- **Dataset entries**:
*****
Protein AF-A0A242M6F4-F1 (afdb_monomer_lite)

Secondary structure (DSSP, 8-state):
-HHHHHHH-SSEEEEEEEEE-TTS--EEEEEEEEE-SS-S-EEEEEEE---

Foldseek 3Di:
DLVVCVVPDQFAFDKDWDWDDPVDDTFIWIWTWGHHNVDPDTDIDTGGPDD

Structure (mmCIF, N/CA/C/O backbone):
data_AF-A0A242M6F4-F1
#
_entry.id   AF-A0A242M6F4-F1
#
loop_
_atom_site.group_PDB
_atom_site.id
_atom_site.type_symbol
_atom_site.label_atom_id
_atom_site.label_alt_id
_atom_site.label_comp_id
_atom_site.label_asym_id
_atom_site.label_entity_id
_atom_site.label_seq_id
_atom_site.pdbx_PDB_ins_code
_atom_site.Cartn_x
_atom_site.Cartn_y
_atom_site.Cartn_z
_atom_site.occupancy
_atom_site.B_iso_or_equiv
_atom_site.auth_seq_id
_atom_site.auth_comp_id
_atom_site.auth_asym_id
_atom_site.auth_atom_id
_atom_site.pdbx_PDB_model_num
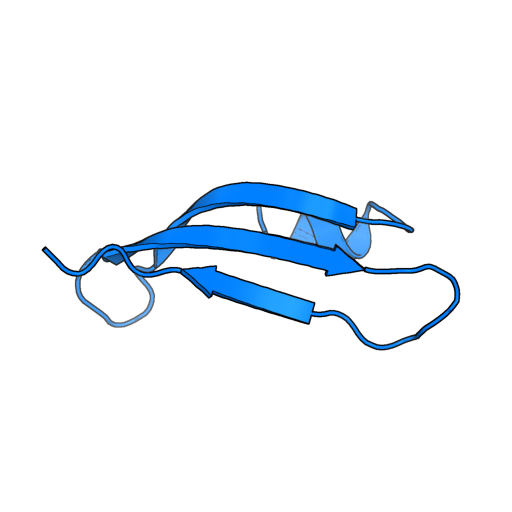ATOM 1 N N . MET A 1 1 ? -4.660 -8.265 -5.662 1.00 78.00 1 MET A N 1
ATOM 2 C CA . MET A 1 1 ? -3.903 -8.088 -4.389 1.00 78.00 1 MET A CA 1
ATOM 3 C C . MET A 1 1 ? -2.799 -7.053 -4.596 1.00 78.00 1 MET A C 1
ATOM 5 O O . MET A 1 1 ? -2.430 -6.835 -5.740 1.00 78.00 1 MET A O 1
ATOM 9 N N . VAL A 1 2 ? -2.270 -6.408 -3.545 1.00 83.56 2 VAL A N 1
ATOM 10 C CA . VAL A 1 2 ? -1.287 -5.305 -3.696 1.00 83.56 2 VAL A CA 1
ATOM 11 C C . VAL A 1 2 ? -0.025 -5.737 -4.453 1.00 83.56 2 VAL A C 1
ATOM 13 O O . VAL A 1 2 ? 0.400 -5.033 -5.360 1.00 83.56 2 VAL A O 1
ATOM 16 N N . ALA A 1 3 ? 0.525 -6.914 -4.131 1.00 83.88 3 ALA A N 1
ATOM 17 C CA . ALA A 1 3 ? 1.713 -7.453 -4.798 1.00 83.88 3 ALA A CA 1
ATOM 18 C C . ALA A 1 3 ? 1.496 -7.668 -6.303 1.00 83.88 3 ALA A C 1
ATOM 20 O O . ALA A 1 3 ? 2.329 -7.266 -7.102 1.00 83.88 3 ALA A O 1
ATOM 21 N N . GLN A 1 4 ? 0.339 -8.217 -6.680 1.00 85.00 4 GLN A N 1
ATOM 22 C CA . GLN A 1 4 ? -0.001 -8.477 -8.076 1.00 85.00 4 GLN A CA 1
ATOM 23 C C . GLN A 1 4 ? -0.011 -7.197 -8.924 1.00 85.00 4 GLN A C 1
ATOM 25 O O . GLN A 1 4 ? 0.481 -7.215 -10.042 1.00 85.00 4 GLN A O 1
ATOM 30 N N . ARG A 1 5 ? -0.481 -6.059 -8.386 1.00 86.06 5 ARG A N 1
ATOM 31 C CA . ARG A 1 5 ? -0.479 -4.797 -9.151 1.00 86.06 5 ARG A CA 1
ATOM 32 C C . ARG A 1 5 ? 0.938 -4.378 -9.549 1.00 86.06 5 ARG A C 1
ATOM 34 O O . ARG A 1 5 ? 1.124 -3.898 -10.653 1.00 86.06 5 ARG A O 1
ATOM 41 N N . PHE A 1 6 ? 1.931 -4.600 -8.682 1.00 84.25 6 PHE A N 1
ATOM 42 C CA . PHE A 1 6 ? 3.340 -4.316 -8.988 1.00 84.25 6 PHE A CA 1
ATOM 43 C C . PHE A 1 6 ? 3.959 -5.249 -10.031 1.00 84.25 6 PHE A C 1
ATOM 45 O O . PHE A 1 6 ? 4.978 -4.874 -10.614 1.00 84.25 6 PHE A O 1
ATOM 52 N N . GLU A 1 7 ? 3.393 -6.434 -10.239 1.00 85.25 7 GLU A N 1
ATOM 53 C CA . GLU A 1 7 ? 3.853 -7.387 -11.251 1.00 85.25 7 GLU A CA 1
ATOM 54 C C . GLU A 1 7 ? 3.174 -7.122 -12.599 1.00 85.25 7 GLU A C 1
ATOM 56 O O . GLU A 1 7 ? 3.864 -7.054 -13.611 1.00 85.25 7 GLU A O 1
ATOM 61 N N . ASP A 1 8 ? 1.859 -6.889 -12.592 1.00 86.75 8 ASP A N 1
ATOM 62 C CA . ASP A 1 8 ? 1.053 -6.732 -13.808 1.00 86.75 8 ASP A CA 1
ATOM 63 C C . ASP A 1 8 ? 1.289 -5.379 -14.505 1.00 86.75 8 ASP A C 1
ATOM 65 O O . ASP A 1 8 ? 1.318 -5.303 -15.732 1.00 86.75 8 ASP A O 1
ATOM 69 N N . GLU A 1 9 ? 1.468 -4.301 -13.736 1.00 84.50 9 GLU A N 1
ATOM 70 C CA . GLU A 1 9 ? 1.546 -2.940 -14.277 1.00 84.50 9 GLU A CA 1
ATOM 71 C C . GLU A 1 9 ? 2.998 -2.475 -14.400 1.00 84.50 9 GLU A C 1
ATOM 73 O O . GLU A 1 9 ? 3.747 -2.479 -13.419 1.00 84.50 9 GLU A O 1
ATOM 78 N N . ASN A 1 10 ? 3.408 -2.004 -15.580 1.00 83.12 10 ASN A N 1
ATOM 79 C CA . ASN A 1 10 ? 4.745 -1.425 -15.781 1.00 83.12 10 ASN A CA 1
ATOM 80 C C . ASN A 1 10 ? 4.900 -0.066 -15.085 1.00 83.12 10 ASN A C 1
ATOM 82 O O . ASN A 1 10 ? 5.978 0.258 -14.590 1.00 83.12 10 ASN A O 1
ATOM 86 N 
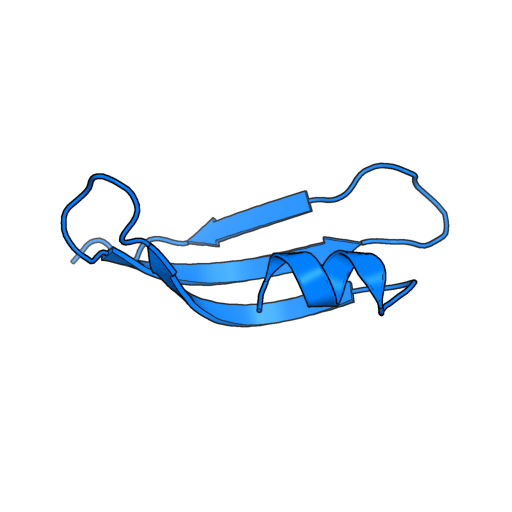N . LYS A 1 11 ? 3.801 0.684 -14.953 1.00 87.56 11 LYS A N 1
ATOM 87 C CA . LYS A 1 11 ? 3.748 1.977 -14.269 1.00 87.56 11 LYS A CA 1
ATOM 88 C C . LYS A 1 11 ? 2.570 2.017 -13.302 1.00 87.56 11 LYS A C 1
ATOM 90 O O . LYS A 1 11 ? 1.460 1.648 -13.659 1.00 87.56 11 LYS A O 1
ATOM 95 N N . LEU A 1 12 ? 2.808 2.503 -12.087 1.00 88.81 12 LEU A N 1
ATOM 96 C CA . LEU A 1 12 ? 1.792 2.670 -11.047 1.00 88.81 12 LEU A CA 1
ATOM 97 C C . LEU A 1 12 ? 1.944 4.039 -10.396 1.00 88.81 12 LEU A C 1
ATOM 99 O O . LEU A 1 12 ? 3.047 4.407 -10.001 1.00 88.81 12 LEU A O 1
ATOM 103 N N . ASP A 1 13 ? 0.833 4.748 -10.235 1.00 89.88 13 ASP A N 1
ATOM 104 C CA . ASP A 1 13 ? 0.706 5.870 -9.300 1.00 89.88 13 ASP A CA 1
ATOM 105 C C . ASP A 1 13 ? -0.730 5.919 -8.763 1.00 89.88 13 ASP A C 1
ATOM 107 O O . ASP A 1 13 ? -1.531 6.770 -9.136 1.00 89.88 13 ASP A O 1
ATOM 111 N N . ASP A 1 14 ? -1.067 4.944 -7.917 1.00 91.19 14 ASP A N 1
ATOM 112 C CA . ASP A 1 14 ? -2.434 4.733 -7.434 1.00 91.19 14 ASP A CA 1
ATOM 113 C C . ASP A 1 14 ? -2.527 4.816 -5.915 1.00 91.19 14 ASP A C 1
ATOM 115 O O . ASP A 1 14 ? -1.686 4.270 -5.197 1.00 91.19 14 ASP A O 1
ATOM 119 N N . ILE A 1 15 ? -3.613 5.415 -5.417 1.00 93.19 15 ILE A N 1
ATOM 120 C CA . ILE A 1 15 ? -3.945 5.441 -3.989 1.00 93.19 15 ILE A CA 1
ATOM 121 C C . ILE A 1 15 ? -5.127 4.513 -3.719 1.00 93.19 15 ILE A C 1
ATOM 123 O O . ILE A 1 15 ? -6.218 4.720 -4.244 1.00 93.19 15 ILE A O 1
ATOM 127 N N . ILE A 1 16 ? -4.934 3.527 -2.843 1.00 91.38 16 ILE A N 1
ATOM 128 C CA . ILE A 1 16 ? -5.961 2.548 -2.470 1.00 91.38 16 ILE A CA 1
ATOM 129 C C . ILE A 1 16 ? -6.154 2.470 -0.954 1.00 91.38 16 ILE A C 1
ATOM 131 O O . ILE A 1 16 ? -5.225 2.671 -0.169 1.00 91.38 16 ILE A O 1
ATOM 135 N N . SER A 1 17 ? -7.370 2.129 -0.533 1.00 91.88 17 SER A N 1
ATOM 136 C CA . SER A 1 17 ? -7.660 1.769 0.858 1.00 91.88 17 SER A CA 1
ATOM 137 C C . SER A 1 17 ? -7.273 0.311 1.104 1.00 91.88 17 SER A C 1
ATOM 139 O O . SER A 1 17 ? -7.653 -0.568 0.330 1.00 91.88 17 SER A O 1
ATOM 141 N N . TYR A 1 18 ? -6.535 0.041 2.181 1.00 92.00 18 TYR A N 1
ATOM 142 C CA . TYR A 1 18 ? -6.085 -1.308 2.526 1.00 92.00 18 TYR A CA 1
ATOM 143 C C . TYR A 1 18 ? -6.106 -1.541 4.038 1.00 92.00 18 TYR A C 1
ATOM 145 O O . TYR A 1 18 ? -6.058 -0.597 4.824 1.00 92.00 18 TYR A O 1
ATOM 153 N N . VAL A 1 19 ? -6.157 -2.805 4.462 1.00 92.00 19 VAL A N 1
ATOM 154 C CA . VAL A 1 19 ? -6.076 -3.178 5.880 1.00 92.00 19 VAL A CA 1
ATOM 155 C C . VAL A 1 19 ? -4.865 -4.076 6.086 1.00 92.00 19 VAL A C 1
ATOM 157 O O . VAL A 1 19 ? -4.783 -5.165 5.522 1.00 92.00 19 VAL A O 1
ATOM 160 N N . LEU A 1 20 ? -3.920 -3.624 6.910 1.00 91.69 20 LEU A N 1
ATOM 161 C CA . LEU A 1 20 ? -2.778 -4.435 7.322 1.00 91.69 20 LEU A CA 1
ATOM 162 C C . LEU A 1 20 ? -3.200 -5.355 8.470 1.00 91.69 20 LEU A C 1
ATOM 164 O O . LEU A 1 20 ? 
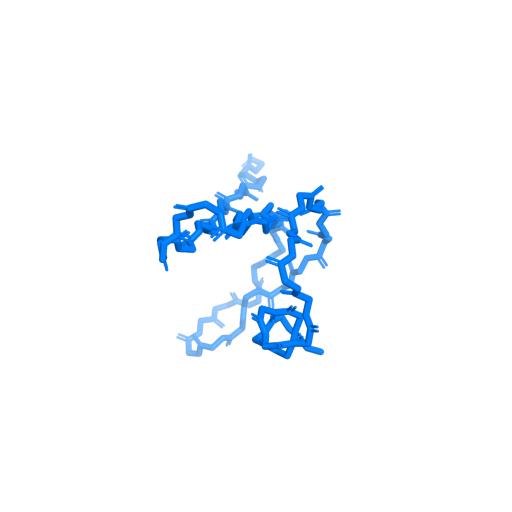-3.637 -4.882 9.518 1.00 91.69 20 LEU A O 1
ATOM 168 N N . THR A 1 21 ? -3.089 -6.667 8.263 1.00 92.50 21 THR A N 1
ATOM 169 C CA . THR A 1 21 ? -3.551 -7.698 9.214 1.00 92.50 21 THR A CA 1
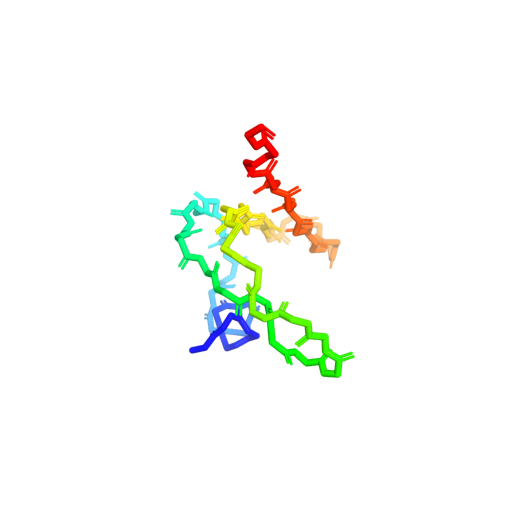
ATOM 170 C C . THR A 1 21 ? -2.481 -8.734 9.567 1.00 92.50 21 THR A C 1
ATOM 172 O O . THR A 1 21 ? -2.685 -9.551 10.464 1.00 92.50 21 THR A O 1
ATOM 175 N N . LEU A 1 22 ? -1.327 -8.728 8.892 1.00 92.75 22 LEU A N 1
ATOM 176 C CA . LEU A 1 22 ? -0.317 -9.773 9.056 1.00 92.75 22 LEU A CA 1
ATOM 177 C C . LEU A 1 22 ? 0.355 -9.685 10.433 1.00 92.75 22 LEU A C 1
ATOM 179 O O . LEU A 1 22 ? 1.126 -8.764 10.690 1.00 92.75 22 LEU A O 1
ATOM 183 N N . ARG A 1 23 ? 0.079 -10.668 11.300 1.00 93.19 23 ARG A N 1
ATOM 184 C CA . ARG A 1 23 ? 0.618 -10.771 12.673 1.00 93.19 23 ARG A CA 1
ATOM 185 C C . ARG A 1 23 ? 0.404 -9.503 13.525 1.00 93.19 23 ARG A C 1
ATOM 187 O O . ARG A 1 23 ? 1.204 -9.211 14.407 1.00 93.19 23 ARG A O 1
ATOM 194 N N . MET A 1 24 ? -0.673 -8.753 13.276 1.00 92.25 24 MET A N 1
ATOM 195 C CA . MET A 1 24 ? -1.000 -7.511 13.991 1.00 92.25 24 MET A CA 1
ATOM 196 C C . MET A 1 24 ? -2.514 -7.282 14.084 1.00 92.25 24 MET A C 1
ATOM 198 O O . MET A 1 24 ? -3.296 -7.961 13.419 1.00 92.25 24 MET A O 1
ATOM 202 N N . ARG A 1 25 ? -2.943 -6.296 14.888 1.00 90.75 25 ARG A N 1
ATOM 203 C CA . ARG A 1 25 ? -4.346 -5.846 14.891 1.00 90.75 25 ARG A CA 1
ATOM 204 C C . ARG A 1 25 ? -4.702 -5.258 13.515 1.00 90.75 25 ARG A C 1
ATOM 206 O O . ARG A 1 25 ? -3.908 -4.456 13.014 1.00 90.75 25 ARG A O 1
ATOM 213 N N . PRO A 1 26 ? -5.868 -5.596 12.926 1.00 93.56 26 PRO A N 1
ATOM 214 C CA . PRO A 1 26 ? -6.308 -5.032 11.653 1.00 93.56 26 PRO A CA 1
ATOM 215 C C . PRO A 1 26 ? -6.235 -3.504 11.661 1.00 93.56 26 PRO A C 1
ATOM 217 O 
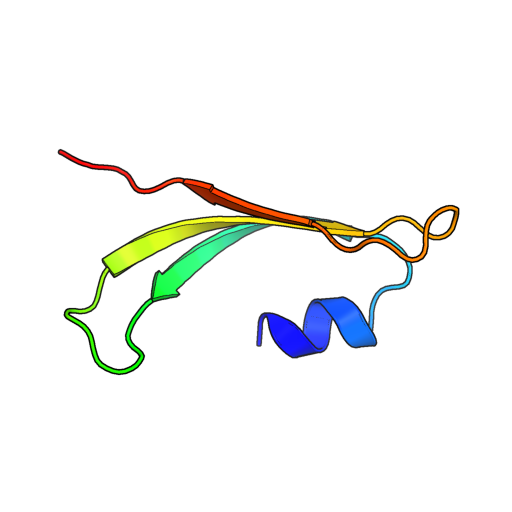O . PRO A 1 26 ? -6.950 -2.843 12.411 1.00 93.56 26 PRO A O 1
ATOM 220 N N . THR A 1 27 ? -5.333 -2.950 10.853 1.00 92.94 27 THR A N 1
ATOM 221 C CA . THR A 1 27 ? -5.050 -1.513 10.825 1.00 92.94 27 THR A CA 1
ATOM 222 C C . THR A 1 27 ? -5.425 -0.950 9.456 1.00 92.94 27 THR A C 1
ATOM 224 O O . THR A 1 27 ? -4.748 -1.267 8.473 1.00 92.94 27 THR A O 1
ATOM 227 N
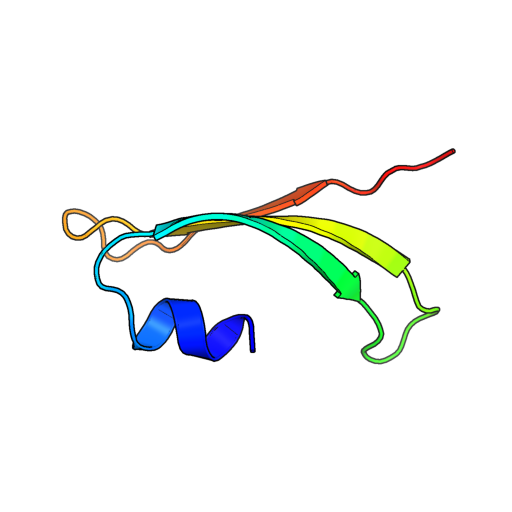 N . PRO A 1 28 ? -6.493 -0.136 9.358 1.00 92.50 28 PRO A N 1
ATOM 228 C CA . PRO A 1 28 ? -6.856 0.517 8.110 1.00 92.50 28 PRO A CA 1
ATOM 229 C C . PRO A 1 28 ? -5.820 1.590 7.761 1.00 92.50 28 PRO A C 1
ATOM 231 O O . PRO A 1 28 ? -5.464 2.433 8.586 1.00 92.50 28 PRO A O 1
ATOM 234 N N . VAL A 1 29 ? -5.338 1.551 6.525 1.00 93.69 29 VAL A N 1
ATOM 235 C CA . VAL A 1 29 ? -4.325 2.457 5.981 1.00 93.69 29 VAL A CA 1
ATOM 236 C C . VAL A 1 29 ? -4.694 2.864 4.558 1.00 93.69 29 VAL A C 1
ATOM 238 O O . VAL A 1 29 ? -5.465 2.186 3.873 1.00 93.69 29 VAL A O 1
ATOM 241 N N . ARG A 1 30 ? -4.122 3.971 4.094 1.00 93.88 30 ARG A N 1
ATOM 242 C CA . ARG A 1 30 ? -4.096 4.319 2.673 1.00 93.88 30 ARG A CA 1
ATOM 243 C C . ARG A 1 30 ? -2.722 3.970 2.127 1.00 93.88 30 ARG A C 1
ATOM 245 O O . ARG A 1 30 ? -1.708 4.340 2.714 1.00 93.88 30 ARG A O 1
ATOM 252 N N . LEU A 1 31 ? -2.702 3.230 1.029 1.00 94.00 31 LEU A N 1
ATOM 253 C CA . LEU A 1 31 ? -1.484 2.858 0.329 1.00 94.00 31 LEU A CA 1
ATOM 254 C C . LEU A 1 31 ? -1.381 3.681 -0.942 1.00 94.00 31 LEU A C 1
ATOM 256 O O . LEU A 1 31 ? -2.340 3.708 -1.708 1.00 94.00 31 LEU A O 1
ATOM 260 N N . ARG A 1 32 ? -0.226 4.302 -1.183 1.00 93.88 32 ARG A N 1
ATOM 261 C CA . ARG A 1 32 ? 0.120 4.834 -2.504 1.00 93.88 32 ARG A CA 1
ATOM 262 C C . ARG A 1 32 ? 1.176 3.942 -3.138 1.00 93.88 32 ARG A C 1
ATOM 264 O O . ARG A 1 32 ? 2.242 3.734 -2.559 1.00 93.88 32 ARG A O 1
*****
The response must consist of the lines above, from the first one through the line containing "Structure (mmCIF, N/CA/C/O", reproduced exactly.

- **RESULT OF THIS EXERCISE**:
Protein AF-A0A242M6F4-F1 (afdb_monomer_lite)

Secondary structure (DSSP, 8-state):
-HHHHHHH-SSEEEEEEEEE-TTS--EEEEEEEEE-SS-S-EEEEEEE---

Foldseek 3Di:
DLVVCVVPDQFAFDKDWDWDDPVDDTFIWIWTWGHHNVDPDTDIDTGGPDD

Structure (mmCIF, N/CA/C/O backbone):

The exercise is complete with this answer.